Clinical significance of early kidney biopsy

1989 
: We use the unexpected results of five kidney biopsies to discuss how early biopsy in renal disease can change the therapy and correct the diagnosis of the disease. The first patient was a 73 year-old male diabetic who had osteomyelitis and developed rapidly progressive glomerulonephritis. The next patient was a 72 year-old man who was treated for cardiac failure and increasing serum creatinine. The kidney biopsy revealed rapidly progressive glomerulonephritis. The third patient developed acute renal failure after an episode with vomiting. Here the histological diagnosis was acute renal failure and parenchymatous renal disease could be ruled out. The next patient was a 13 year-old girl. She had proteinuria (5-6 g/d) and hypertension (200/140 mm Hg). After four months, serum creatinine was 200 mumol/l.

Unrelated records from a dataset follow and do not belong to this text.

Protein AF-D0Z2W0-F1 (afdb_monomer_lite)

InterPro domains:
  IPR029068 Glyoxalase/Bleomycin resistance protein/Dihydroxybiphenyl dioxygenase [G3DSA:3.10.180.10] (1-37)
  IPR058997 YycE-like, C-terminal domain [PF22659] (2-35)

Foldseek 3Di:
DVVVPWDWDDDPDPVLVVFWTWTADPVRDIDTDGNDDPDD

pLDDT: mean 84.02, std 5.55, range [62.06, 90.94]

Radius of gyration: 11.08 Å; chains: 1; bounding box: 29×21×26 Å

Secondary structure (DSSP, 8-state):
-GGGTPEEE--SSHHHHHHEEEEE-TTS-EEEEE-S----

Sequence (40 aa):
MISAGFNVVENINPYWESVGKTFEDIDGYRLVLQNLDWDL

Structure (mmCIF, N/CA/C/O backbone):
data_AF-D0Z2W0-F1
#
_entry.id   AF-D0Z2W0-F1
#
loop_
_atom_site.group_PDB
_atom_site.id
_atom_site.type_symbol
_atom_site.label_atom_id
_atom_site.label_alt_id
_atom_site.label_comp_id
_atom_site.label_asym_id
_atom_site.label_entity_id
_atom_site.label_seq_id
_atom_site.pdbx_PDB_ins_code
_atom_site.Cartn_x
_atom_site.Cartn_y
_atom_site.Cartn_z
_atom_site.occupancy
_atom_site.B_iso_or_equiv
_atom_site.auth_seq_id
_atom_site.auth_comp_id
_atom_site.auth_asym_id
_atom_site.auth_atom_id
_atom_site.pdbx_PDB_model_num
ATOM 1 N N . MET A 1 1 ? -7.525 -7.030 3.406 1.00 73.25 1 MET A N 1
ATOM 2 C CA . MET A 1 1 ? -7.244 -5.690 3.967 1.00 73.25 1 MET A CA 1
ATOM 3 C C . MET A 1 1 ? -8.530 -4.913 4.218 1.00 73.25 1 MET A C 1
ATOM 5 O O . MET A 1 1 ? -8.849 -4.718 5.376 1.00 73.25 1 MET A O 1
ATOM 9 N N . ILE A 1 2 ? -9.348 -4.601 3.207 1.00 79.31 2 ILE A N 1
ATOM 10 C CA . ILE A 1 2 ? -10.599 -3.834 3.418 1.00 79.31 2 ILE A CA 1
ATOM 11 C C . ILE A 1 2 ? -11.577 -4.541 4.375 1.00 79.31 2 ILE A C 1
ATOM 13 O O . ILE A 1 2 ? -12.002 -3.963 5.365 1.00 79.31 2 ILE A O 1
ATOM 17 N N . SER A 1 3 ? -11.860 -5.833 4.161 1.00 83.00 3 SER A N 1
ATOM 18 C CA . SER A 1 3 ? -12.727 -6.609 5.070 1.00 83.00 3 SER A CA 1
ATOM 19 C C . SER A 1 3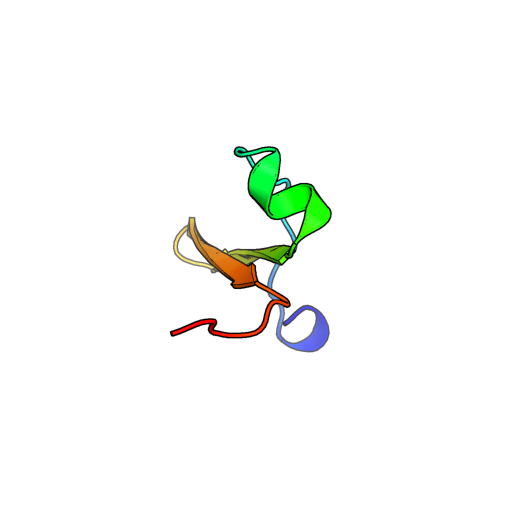 ? -12.144 -6.805 6.478 1.00 83.00 3 SER A C 1
ATOM 21 O O . SER A 1 3 ? -12.863 -7.243 7.368 1.00 83.00 3 SER A O 1
ATOM 23 N N . ALA A 1 4 ? -10.853 -6.523 6.670 1.00 82.50 4 ALA A N 1
ATOM 24 C CA . ALA A 1 4 ? -10.189 -6.584 7.970 1.00 82.50 4 ALA A CA 1
ATOM 25 C C . ALA A 1 4 ? -10.150 -5.210 8.671 1.00 82.50 4 ALA A C 1
ATOM 27 O O . ALA A 1 4 ? -9.592 -5.116 9.755 1.00 82.50 4 ALA A O 1
ATOM 28 N N . GLY A 1 5 ? -10.738 -4.165 8.069 1.00 84.88 5 GLY A N 1
ATOM 29 C CA . GLY A 1 5 ? -10.827 -2.820 8.646 1.00 84.88 5 GLY A CA 1
ATOM 30 C C . GLY A 1 5 ? -9.733 -1.841 8.209 1.00 84.88 5 GLY A C 1
ATOM 31 O O . GLY A 1 5 ? -9.715 -0.718 8.697 1.00 84.88 5 GLY A O 1
ATOM 32 N N . PHE A 1 6 ? -8.843 -2.225 7.288 1.00 85.06 6 PHE A N 1
ATOM 33 C CA . PHE A 1 6 ? -7.795 -1.326 6.792 1.00 85.06 6 PHE A CA 1
ATOM 34 C C . PHE A 1 6 ? -8.338 -0.350 5.748 1.00 85.06 6 PHE A C 1
ATOM 36 O O . PHE A 1 6 ? -9.018 -0.759 4.798 1.00 85.06 6 PHE A O 1
ATOM 43 N N . ASN A 1 7 ? -7.956 0.919 5.881 1.00 87.38 7 ASN A N 1
ATOM 44 C CA . ASN A 1 7 ? -8.328 1.972 4.945 1.00 87.38 7 ASN A CA 1
ATOM 45 C C . ASN A 1 7 ? -7.353 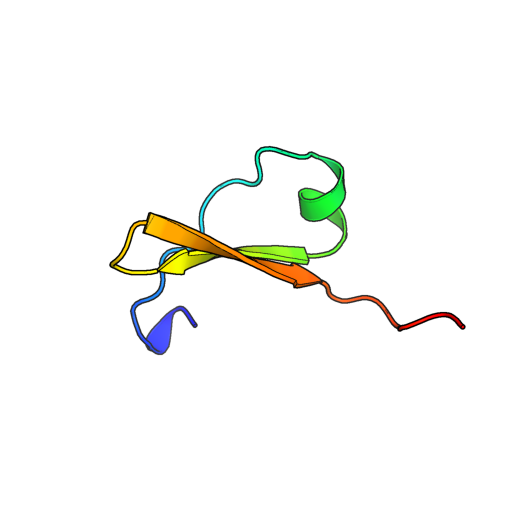2.009 3.769 1.00 87.38 7 ASN A C 1
ATOM 47 O O . ASN A 1 7 ? -6.137 1.978 3.958 1.00 87.38 7 ASN A O 1
ATOM 51 N N . VAL A 1 8 ? -7.889 2.086 2.551 1.00 87.06 8 VAL A N 1
ATOM 52 C CA . VAL A 1 8 ? -7.088 2.404 1.363 1.00 87.06 8 VAL A CA 1
ATOM 53 C C . VAL A 1 8 ? -6.861 3.907 1.361 1.00 87.06 8 VAL A C 1
ATOM 55 O O . VAL A 1 8 ? -7.824 4.669 1.442 1.00 87.06 8 VAL A O 1
ATOM 58 N N . VAL A 1 9 ? -5.604 4.317 1.260 1.00 86.88 9 VAL A N 1
ATOM 59 C CA . VAL A 1 9 ? -5.215 5.729 1.215 1.00 86.88 9 VAL A CA 1
ATOM 60 C C . VAL A 1 9 ? -4.565 6.047 -0.122 1.00 86.88 9 VAL A C 1
ATOM 62 O O . VAL A 1 9 ? -3.985 5.169 -0.763 1.00 86.88 9 VAL A O 1
ATOM 65 N N . GLU A 1 10 ? -4.677 7.303 -0.552 1.00 83.00 10 GLU A N 1
ATOM 66 C CA . GLU A 1 10 ? -3.994 7.761 -1.758 1.00 83.00 10 GLU A CA 1
ATOM 67 C C . GLU A 1 10 ? -2.478 7.658 -1.600 1.00 83.00 10 GLU A C 1
ATOM 69 O O . GLU A 1 10 ? -1.893 7.922 -0.543 1.00 83.00 10 GLU A O 1
ATOM 74 N N . ASN A 1 11 ? -1.833 7.263 -2.691 1.00 80.12 11 ASN A N 1
ATOM 75 C CA . ASN A 1 11 ? -0.393 7.130 -2.733 1.00 80.12 11 ASN A CA 1
ATOM 76 C C . ASN A 1 11 ? 0.221 8.518 -2.932 1.00 80.12 11 ASN A C 1
ATOM 78 O O . ASN A 1 11 ? -0.115 9.221 -3.876 1.00 80.12 11 ASN A O 1
ATOM 82 N N . ILE A 1 12 ? 1.186 8.891 -2.090 1.00 78.31 12 ILE A N 1
ATOM 83 C CA . ILE A 1 12 ? 1.921 10.160 -2.254 1.00 78.31 12 ILE A CA 1
ATOM 84 C C . ILE A 1 12 ? 2.943 10.069 -3.401 1.00 78.31 12 ILE A C 1
ATOM 86 O O . ILE A 1 12 ? 3.335 11.079 -3.977 1.00 78.31 12 ILE A O 1
ATOM 90 N N . ASN A 1 13 ? 3.386 8.856 -3.746 1.00 79.62 13 ASN A N 1
ATOM 91 C CA . ASN A 1 13 ? 4.300 8.623 -4.858 1.00 79.62 13 ASN A CA 1
ATOM 92 C C . ASN A 1 13 ? 3.526 8.040 -6.060 1.00 79.62 13 ASN A C 1
ATOM 94 O O . ASN A 1 13 ? 3.025 6.915 -5.939 1.00 79.62 13 ASN A O 1
ATOM 98 N N . PRO A 1 14 ? 3.481 8.744 -7.212 1.00 81.25 14 PRO A N 1
ATOM 99 C CA . PRO A 1 14 ? 2.801 8.290 -8.430 1.00 81.25 14 PRO A CA 1
ATOM 100 C C . PRO A 1 14 ? 3.255 6.916 -8.931 1.00 81.25 14 PRO A C 1
ATOM 102 O O . PRO A 1 14 ? 2.488 6.206 -9.573 1.00 81.25 14 PRO A O 1
ATOM 105 N N . TYR A 1 15 ? 4.487 6.504 -8.609 1.00 80.50 15 TYR A N 1
ATOM 106 C CA . TYR A 1 15 ? 4.988 5.173 -8.950 1.00 80.50 15 TYR A CA 1
ATOM 107 C C . TYR A 1 15 ? 4.031 4.074 -8.466 1.00 80.50 15 TYR A C 1
ATOM 109 O O . TYR A 1 15 ? 3.594 3.234 -9.253 1.00 80.50 15 TYR A O 1
ATOM 117 N N . TRP A 1 16 ? 3.624 4.139 -7.196 1.00 81.56 16 TRP A N 1
ATOM 118 C CA . TRP A 1 16 ? 2.791 3.119 -6.562 1.00 81.56 16 TRP A CA 1
ATOM 119 C C . TRP A 1 16 ? 1.356 3.090 -7.079 1.00 81.56 16 TRP A C 1
ATOM 121 O O . TRP A 1 16 ? 0.692 2.076 -6.917 1.00 81.56 16 TRP A O 1
ATOM 131 N N . GLU A 1 17 ? 0.858 4.176 -7.672 1.00 78.62 17 GLU A N 1
ATOM 132 C CA . GLU A 1 17 ? -0.512 4.250 -8.200 1.00 78.62 17 GLU A CA 1
ATOM 133 C C . GLU A 1 17 ? -0.740 3.250 -9.343 1.00 78.62 17 GLU A C 1
ATOM 135 O O . GLU A 1 17 ? -1.809 2.654 -9.456 1.00 78.62 17 GLU A O 1
ATOM 140 N N . SER A 1 18 ? 0.297 3.013 -10.149 1.00 81.69 18 SER A N 1
ATOM 141 C CA . SER A 1 18 ? 0.240 2.091 -11.289 1.00 81.69 18 SER A CA 1
ATOM 142 C C . SER A 1 18 ? 0.558 0.636 -10.934 1.00 81.69 18 SER A C 1
ATOM 144 O O . SER A 1 18 ? 0.076 -0.275 -11.604 1.00 81.69 18 SER A O 1
ATOM 146 N N . VAL A 1 19 ? 1.353 0.408 -9.883 1.00 82.88 19 VAL A N 1
ATOM 147 C CA . VAL A 1 19 ? 1.937 -0.911 -9.577 1.00 82.88 19 VAL A CA 1
ATOM 148 C C . VAL A 1 19 ? 1.481 -1.499 -8.242 1.00 82.88 19 VAL A C 1
ATOM 150 O O . VAL A 1 19 ? 1.917 -2.589 -7.879 1.00 82.88 19 VAL A O 1
ATOM 153 N N . GLY A 1 20 ? 0.633 -0.808 -7.477 1.00 87.00 20 GLY A N 1
ATOM 154 C CA . GLY A 1 20 ? 0.253 -1.265 -6.144 1.00 87.00 20 GLY A CA 1
ATOM 155 C C . GLY A 1 20 ? -0.887 -0.494 -5.484 1.00 87.00 20 GLY A C 1
ATOM 156 O O . GLY A 1 20 ? -1.555 0.343 -6.087 1.00 87.00 20 GLY A O 1
ATOM 157 N N . LYS A 1 21 ? -1.131 -0.812 -4.211 1.00 89.06 21 LYS A N 1
ATOM 158 C CA . LYS A 1 21 ? -2.100 -0.110 -3.355 1.00 89.06 21 LYS A CA 1
ATOM 159 C C . LYS A 1 21 ? -1.502 0.174 -1.987 1.00 89.06 21 LYS A C 1
ATOM 161 O O . LYS A 1 21 ? -0.858 -0.707 -1.417 1.00 89.06 21 LYS A O 1
ATOM 166 N N . THR A 1 22 ? -1.764 1.367 -1.456 1.00 90.00 22 THR A N 1
ATOM 167 C CA . THR A 1 22 ? -1.370 1.739 -0.093 1.00 90.00 22 THR A CA 1
ATOM 168 C C . THR A 1 22 ? -2.539 1.599 0.868 1.00 90.00 22 THR A C 1
ATOM 170 O O . THR A 1 22 ? -3.681 1.946 0.559 1.00 90.00 22 THR A O 1
ATOM 173 N N . PHE A 1 23 ? -2.230 1.097 2.052 1.00 90.25 23 PHE A N 1
ATOM 174 C CA . PHE A 1 23 ? -3.144 0.953 3.168 1.00 90.25 23 PHE A CA 1
ATOM 175 C C . PHE A 1 23 ? -2.562 1.650 4.387 1.00 90.25 23 PHE A C 1
ATOM 177 O O . PHE A 1 23 ? -1.345 1.657 4.571 1.00 90.25 23 PHE A O 1
ATOM 184 N N . GLU A 1 24 ? -3.431 2.208 5.214 1.00 90.94 24 GLU A N 1
ATOM 185 C CA . GLU A 1 24 ? -3.061 2.788 6.502 1.00 90.94 24 GLU A CA 1
ATOM 186 C C . GLU A 1 24 ? -3.570 1.894 7.639 1.00 90.94 24 GLU A C 1
ATOM 188 O O . GLU A 1 24 ? -4.709 1.414 7.598 1.00 90.94 24 GLU A O 1
ATOM 193 N N . ASP A 1 25 ? -2.699 1.630 8.612 1.00 86.12 25 ASP A N 1
ATOM 194 C CA . ASP A 1 25 ? -3.023 0.909 9.846 1.00 86.12 25 ASP A CA 1
ATOM 195 C C . ASP A 1 25 ? -3.480 1.876 10.954 1.00 86.12 25 ASP A C 1
ATOM 197 O O . ASP A 1 25 ? -3.323 3.093 10.840 1.00 86.12 25 ASP A O 1
ATOM 201 N N . ILE A 1 26 ? -4.014 1.342 12.052 1.00 86.81 26 ILE A N 1
ATOM 202 C CA . ILE A 1 26 ? -4.556 2.099 13.189 1.00 86.81 26 ILE A CA 1
ATOM 203 C C . ILE A 1 26 ? -3.528 3.031 13.845 1.00 86.81 26 ILE A C 1
ATOM 205 O O . ILE A 1 26 ? -3.899 4.064 14.395 1.00 86.81 26 ILE A O 1
ATOM 209 N N . ASP A 1 27 ? -2.245 2.680 13.753 1.00 88.38 27 ASP A N 1
ATOM 210 C CA . ASP A 1 27 ? -1.129 3.446 14.310 1.00 88.38 27 ASP A CA 1
ATOM 211 C C . ASP A 1 27 ? -0.625 4.541 13.344 1.00 88.38 27 ASP A C 1
ATOM 213 O O . ASP A 1 27 ? 0.342 5.243 13.640 1.00 88.38 27 ASP A O 1
ATOM 217 N N . GLY A 1 28 ? -1.255 4.699 12.172 1.00 86.75 28 GLY A N 1
ATOM 218 C CA . GLY A 1 28 ? -0.880 5.690 11.154 1.00 86.75 28 GLY A CA 1
ATOM 219 C C . GLY A 1 28 ? 0.287 5.266 10.255 1.00 86.75 28 GLY A C 1
ATOM 220 O O . GLY A 1 28 ? 0.807 6.072 9.479 1.00 86.75 28 GLY A O 1
ATOM 221 N N . TYR A 1 29 ? 0.717 4.004 10.336 1.00 88.62 29 TYR A N 1
ATOM 222 C CA . TYR A 1 29 ? 1.708 3.446 9.419 1.00 88.62 29 TYR A CA 1
ATOM 223 C C . TYR A 1 29 ? 1.094 3.130 8.058 1.00 88.62 29 TYR A C 1
ATOM 225 O O . TYR A 1 29 ? -0.037 2.658 7.960 1.00 88.62 29 TYR A O 1
ATOM 233 N N . ARG A 1 30 ? 1.882 3.346 6.997 1.00 88.25 30 ARG A N 1
ATOM 234 C CA . ARG A 1 30 ? 1.480 3.078 5.614 1.00 88.25 30 ARG A CA 1
ATOM 235 C C . ARG A 1 30 ? 2.179 1.843 5.073 1.00 88.25 30 ARG A C 1
ATOM 237 O O . ARG A 1 30 ? 3.407 1.787 5.046 1.00 88.25 30 ARG A O 1
ATOM 244 N N . LEU A 1 31 ? 1.390 0.890 4.599 1.00 88.00 31 LEU A N 1
ATOM 245 C CA . LEU A 1 31 ? 1.854 -0.318 3.930 1.00 88.00 31 LEU A CA 1
ATOM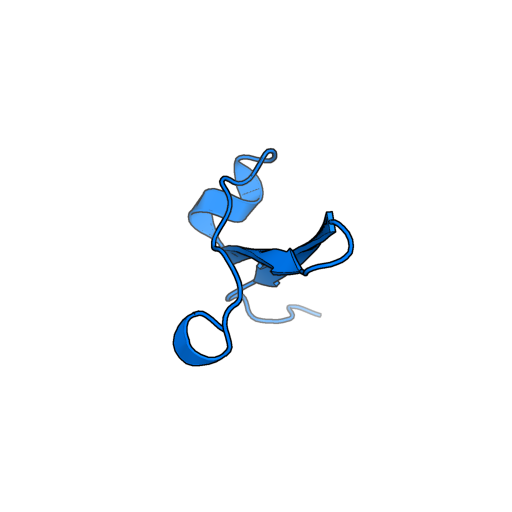 246 C C . LEU A 1 31 ? 1.490 -0.251 2.450 1.00 88.00 31 LEU A C 1
ATOM 248 O O . LEU A 1 31 ? 0.326 -0.055 2.112 1.00 88.00 31 LEU A O 1
ATOM 252 N N . VAL A 1 32 ? 2.466 -0.472 1.573 1.00 88.44 32 VAL A N 1
ATOM 253 C CA . VAL A 1 32 ? 2.234 -0.587 0.130 1.00 88.44 32 VAL A CA 1
ATOM 254 C C . VAL A 1 32 ? 2.326 -2.051 -0.271 1.00 88.44 32 VAL A C 1
ATOM 256 O O . VAL A 1 32 ? 3.347 -2.694 -0.038 1.00 88.44 32 VAL A O 1
ATOM 259 N N . LEU A 1 33 ? 1.271 -2.575 -0.892 1.00 87.56 33 LEU A N 1
ATOM 260 C CA . LEU A 1 33 ? 1.320 -3.861 -1.580 1.00 87.56 33 LEU A CA 1
ATOM 261 C C . LE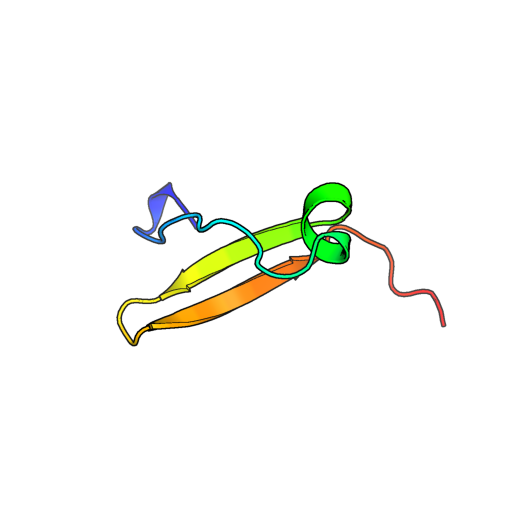U A 1 33 ? 1.584 -3.617 -3.062 1.00 87.56 33 LEU A C 1
ATOM 263 O O . LEU A 1 33 ? 0.735 -3.064 -3.763 1.00 87.56 33 LEU A O 1
ATOM 267 N N . GLN A 1 34 ? 2.764 -4.028 -3.515 1.00 88.19 34 GLN A N 1
ATOM 268 C CA . GLN A 1 34 ? 3.174 -3.992 -4.913 1.00 88.19 34 GLN A CA 1
ATOM 269 C C . GLN A 1 34 ? 2.737 -5.286 -5.609 1.00 88.19 34 GLN A C 1
ATOM 271 O O . GLN A 1 34 ? 2.967 -6.378 -5.096 1.00 88.19 34 GLN A O 1
ATOM 276 N N . ASN A 1 35 ? 2.104 -5.159 -6.773 1.00 88.62 35 ASN A N 1
ATOM 277 C CA . ASN A 1 35 ? 1.710 -6.274 -7.628 1.00 88.62 35 ASN A CA 1
ATOM 278 C C . ASN A 1 35 ? 2.686 -6.394 -8.806 1.00 88.62 35 ASN A C 1
ATOM 280 O O . ASN A 1 35 ? 2.317 -6.175 -9.959 1.00 88.62 35 ASN A O 1
ATOM 284 N N . LEU A 1 36 ? 3.949 -6.656 -8.482 1.00 86.94 36 LEU A N 1
ATOM 285 C CA . LEU A 1 36 ? 5.015 -6.918 -9.443 1.00 86.94 36 LEU A CA 1
ATOM 286 C C . LEU A 1 36 ? 5.792 -8.150 -9.002 1.00 86.94 36 LEU A C 1
ATOM 288 O O . LEU A 1 36 ? 5.881 -8.447 -7.807 1.00 86.94 36 LEU A O 1
ATOM 292 N N . ASP A 1 37 ? 6.359 -8.838 -9.984 1.00 86.06 37 ASP A N 1
ATOM 293 C CA . ASP A 1 37 ? 7.310 -9.903 -9.731 1.00 86.06 37 ASP A CA 1
ATOM 294 C C . ASP A 1 37 ? 8.618 -9.325 -9.185 1.00 86.06 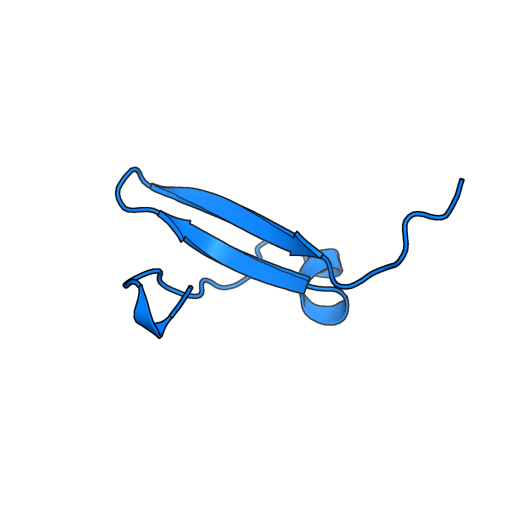37 ASP A C 1
ATOM 296 O O . ASP A 1 37 ? 9.005 -8.185 -9.460 1.00 86.06 37 ASP A O 1
ATOM 300 N N . TRP A 1 38 ? 9.302 -10.135 -8.387 1.00 82.56 38 TRP A N 1
ATOM 301 C CA . TRP A 1 38 ? 10.652 -9.832 -7.940 1.00 82.56 38 TRP A CA 1
ATOM 302 C C . TRP A 1 38 ? 11.614 -10.222 -9.062 1.00 82.56 38 TRP A C 1
ATOM 304 O O . TRP A 1 38 ? 12.053 -11.369 -9.120 1.00 82.56 38 TRP A O 1
ATOM 314 N N . ASP A 1 39 ? 11.910 -9.291 -9.969 1.00 73.38 39 ASP A N 1
ATOM 315 C CA . ASP A 1 39 ? 13.025 -9.469 -10.903 1.00 73.38 39 ASP A CA 1
ATOM 316 C C . ASP A 1 39 ? 14.351 -9.415 -10.120 1.00 73.38 39 ASP A C 1
ATOM 318 O O . ASP A 1 39 ? 14.569 -8.507 -9.310 1.00 73.38 39 ASP A O 1
ATOM 322 N N . LEU A 1 40 ? 15.196 -10.434 -10.326 1.00 62.06 40 LEU A N 1
ATOM 323 C CA . LEU A 1 40 ? 16.489 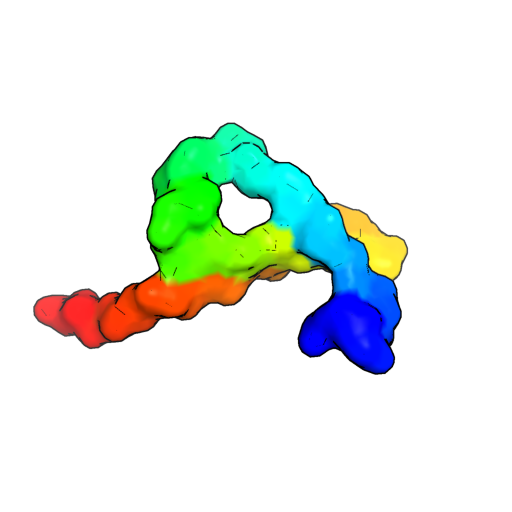-10.644 -9.658 1.00 62.06 40 LEU A CA 1
ATOM 324 C C . LEU A 1 40 ? 17.639 -9.953 -10.403 1.00 62.06 40 LEU A C 1
ATOM 326 O O . LEU A 1 40 ? 17.715 -10.119 -11.642 1.00 62.06 40 LEU A O 1
#

Organism: NCBI:txid675817

She was then biopsied, and we found membranoproliferative glomerulonephritis type 1. After the diagnosis was established she was treated with immunosuppression and her condition improved. The last patient was a 55 year-old male diabetic. He developed nephrotic syndrome and the histological diagnosis of the kidney biopsy was membranous glomerulonephritis stage 1. Six months after the kidney biopsy we found carcinoma of the lung. This underlines the importance of the fact that 10% of membranous glomerulonephritides are tumour associated.